◆ PROBLEM
Every line from the line containing "ATOM 90 N N" through the final line below is to be repeated exactly; no other line is.

Stored data entries
• • • • • • •

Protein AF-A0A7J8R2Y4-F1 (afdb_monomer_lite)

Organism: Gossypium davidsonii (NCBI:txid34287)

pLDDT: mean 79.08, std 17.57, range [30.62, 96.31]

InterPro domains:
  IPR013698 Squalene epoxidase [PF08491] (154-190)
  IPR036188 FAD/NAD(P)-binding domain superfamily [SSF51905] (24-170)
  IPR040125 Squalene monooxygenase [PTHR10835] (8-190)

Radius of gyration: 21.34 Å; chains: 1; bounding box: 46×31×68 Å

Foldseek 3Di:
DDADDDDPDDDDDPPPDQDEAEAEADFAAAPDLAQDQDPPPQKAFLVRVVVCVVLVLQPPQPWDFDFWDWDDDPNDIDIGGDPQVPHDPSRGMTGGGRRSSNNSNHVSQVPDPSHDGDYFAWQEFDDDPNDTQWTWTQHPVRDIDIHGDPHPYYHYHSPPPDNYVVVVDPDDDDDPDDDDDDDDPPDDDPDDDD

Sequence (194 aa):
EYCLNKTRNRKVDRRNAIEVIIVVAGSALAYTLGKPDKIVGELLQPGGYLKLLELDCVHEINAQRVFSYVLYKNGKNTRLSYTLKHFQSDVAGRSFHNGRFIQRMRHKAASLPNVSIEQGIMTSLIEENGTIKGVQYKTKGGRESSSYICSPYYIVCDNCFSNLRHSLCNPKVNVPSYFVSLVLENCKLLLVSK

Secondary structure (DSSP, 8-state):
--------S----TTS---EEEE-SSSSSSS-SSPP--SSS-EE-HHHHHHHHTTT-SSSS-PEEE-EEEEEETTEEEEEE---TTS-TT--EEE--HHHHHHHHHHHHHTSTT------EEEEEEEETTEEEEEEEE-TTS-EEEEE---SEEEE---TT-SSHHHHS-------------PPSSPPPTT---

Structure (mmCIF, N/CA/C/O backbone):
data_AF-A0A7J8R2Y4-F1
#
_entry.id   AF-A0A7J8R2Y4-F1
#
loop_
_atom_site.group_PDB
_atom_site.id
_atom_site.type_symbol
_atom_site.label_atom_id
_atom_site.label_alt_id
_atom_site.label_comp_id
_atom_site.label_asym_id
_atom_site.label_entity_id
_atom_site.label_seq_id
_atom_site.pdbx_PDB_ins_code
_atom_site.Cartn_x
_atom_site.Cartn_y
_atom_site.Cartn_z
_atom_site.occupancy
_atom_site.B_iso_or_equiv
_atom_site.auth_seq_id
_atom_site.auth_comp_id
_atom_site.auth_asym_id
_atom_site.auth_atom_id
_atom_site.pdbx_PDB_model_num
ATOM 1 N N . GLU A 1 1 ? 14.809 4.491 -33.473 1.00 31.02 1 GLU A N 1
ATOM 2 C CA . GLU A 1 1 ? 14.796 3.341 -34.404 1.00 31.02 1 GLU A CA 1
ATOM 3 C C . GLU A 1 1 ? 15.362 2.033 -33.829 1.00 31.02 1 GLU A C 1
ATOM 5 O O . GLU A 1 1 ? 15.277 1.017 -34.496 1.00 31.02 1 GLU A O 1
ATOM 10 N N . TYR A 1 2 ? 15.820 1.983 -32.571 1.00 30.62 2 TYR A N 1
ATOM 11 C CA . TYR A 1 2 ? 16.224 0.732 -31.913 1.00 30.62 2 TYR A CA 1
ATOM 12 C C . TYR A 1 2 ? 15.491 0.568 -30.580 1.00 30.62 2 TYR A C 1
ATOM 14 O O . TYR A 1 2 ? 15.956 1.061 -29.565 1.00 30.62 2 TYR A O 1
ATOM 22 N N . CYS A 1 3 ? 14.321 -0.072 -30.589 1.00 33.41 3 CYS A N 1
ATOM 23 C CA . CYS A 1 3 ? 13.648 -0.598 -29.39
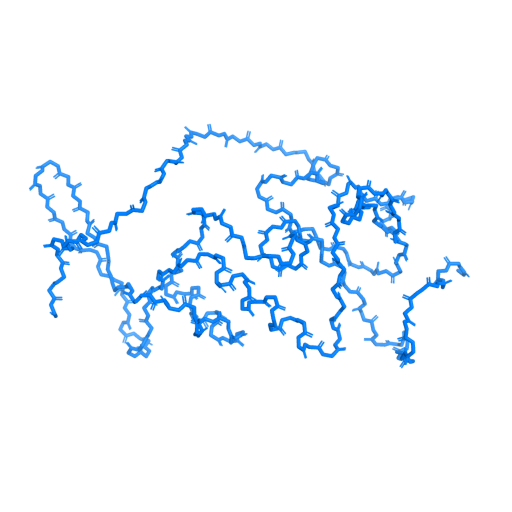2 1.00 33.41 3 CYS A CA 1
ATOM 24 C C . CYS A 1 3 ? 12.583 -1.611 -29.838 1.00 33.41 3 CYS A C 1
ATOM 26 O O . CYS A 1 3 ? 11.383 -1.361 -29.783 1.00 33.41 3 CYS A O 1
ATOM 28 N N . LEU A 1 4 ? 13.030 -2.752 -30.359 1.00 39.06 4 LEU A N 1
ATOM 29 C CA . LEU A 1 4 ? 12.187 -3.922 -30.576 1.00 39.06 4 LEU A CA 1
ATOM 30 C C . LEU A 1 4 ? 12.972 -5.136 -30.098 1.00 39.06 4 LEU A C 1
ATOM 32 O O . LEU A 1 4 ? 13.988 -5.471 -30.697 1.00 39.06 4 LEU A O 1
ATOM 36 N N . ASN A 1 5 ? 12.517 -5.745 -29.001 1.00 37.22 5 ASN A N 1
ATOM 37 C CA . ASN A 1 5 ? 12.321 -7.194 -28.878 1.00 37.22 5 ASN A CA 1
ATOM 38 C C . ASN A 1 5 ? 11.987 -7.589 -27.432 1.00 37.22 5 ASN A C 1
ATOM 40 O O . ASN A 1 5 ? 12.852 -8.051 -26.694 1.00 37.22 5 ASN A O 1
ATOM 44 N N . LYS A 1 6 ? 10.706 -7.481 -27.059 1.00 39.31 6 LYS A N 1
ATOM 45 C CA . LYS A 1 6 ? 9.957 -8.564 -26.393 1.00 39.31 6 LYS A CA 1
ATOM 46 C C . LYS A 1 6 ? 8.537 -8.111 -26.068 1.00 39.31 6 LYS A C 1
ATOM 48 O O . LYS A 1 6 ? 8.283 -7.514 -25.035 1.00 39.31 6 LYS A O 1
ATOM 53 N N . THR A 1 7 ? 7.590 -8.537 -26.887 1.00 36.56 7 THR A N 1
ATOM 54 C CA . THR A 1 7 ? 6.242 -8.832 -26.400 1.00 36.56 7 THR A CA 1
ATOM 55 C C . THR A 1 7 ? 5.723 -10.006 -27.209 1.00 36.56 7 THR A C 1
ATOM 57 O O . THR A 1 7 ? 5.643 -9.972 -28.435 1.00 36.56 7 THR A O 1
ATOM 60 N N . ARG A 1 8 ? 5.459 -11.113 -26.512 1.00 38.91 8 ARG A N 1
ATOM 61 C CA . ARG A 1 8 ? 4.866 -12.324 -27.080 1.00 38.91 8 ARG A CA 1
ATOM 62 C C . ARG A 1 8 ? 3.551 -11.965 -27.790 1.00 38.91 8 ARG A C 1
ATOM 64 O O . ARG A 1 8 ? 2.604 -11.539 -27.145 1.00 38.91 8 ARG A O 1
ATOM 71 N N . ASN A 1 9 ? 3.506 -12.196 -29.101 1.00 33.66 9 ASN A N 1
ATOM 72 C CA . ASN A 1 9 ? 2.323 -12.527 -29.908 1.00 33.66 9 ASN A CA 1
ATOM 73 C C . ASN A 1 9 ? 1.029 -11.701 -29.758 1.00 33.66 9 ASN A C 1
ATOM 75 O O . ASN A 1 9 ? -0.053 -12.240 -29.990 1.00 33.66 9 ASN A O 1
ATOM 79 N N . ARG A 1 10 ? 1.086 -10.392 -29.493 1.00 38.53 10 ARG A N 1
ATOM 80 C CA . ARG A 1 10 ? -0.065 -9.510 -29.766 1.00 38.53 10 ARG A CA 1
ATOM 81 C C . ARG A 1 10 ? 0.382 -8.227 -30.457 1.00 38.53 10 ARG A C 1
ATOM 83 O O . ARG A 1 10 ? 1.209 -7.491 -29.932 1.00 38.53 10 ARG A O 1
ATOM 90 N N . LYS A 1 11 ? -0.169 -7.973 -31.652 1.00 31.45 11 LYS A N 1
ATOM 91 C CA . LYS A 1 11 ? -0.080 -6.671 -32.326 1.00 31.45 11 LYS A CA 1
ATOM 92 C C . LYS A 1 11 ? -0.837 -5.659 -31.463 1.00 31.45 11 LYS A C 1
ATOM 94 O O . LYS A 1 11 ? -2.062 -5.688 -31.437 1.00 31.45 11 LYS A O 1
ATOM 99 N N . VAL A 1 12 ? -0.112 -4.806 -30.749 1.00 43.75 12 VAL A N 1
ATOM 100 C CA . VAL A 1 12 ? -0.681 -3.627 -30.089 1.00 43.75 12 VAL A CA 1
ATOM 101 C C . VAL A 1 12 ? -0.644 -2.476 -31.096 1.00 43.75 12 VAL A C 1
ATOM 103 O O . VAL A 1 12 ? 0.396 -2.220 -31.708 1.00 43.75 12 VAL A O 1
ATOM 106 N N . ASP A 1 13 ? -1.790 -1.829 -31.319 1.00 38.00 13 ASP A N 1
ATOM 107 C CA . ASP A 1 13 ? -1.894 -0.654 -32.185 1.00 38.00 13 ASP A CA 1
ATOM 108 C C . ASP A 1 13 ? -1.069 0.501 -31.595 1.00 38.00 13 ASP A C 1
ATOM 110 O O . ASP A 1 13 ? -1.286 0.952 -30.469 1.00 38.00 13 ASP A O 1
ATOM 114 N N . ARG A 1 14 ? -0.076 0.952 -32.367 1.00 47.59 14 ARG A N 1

• • • • • • •

◆ RESPONSE
ATOM 90 N N . LYS A 1 11 ? -0.169 -7.973 -31.652 1.00 31.45 11 LYS A N 1
ATOM 91 C CA . LYS A 1 11 ? -0.080 -6.671 -32.326 1.00 31.45 11 LYS A CA 1
ATOM 92 C C . LYS A 1 11 ? -0.837 -5.659 -31.463 1.00 31.45 11 LYS A C 1
ATOM 94 O O . LYS A 1 11 ? -2.062 -5.688 -31.437 1.00 31.45 11 LYS A O 1
ATOM 99 N N . VAL A 1 12 ? -0.112 -4.806 -30.749 1.00 43.75 12 VAL A N 1
ATOM 100 C CA . VAL A 1 12 ? -0.681 -3.627 -30.089 1.00 43.75 12 VAL A CA 1
ATOM 101 C C . VAL A 1 12 ? -0.644 -2.476 -31.096 1.00 43.75 12 VAL A C 1
ATOM 103 O O . VAL A 1 12 ? 0.396 -2.220 -31.708 1.00 43.75 12 VAL A O 1
ATOM 106 N N . ASP A 1 13 ? -1.790 -1.829 -31.319 1.00 38.00 13 ASP A N 1
ATOM 107 C CA . ASP A 1 13 ? -1.894 -0.654 -32.185 1.00 38.00 13 ASP A CA 1
ATOM 108 C C . ASP A 1 13 ? -1.069 0.501 -31.595 1.00 38.00 13 ASP A C 1
ATOM 110 O O . ASP A 1 13 ? -1.286 0.952 -30.469 1.00 38.00 13 ASP A O 1
ATOM 114 N N . ARG A 1 14 ? -0.076 0.952 -32.367 1.00 47.59 14 ARG A N 1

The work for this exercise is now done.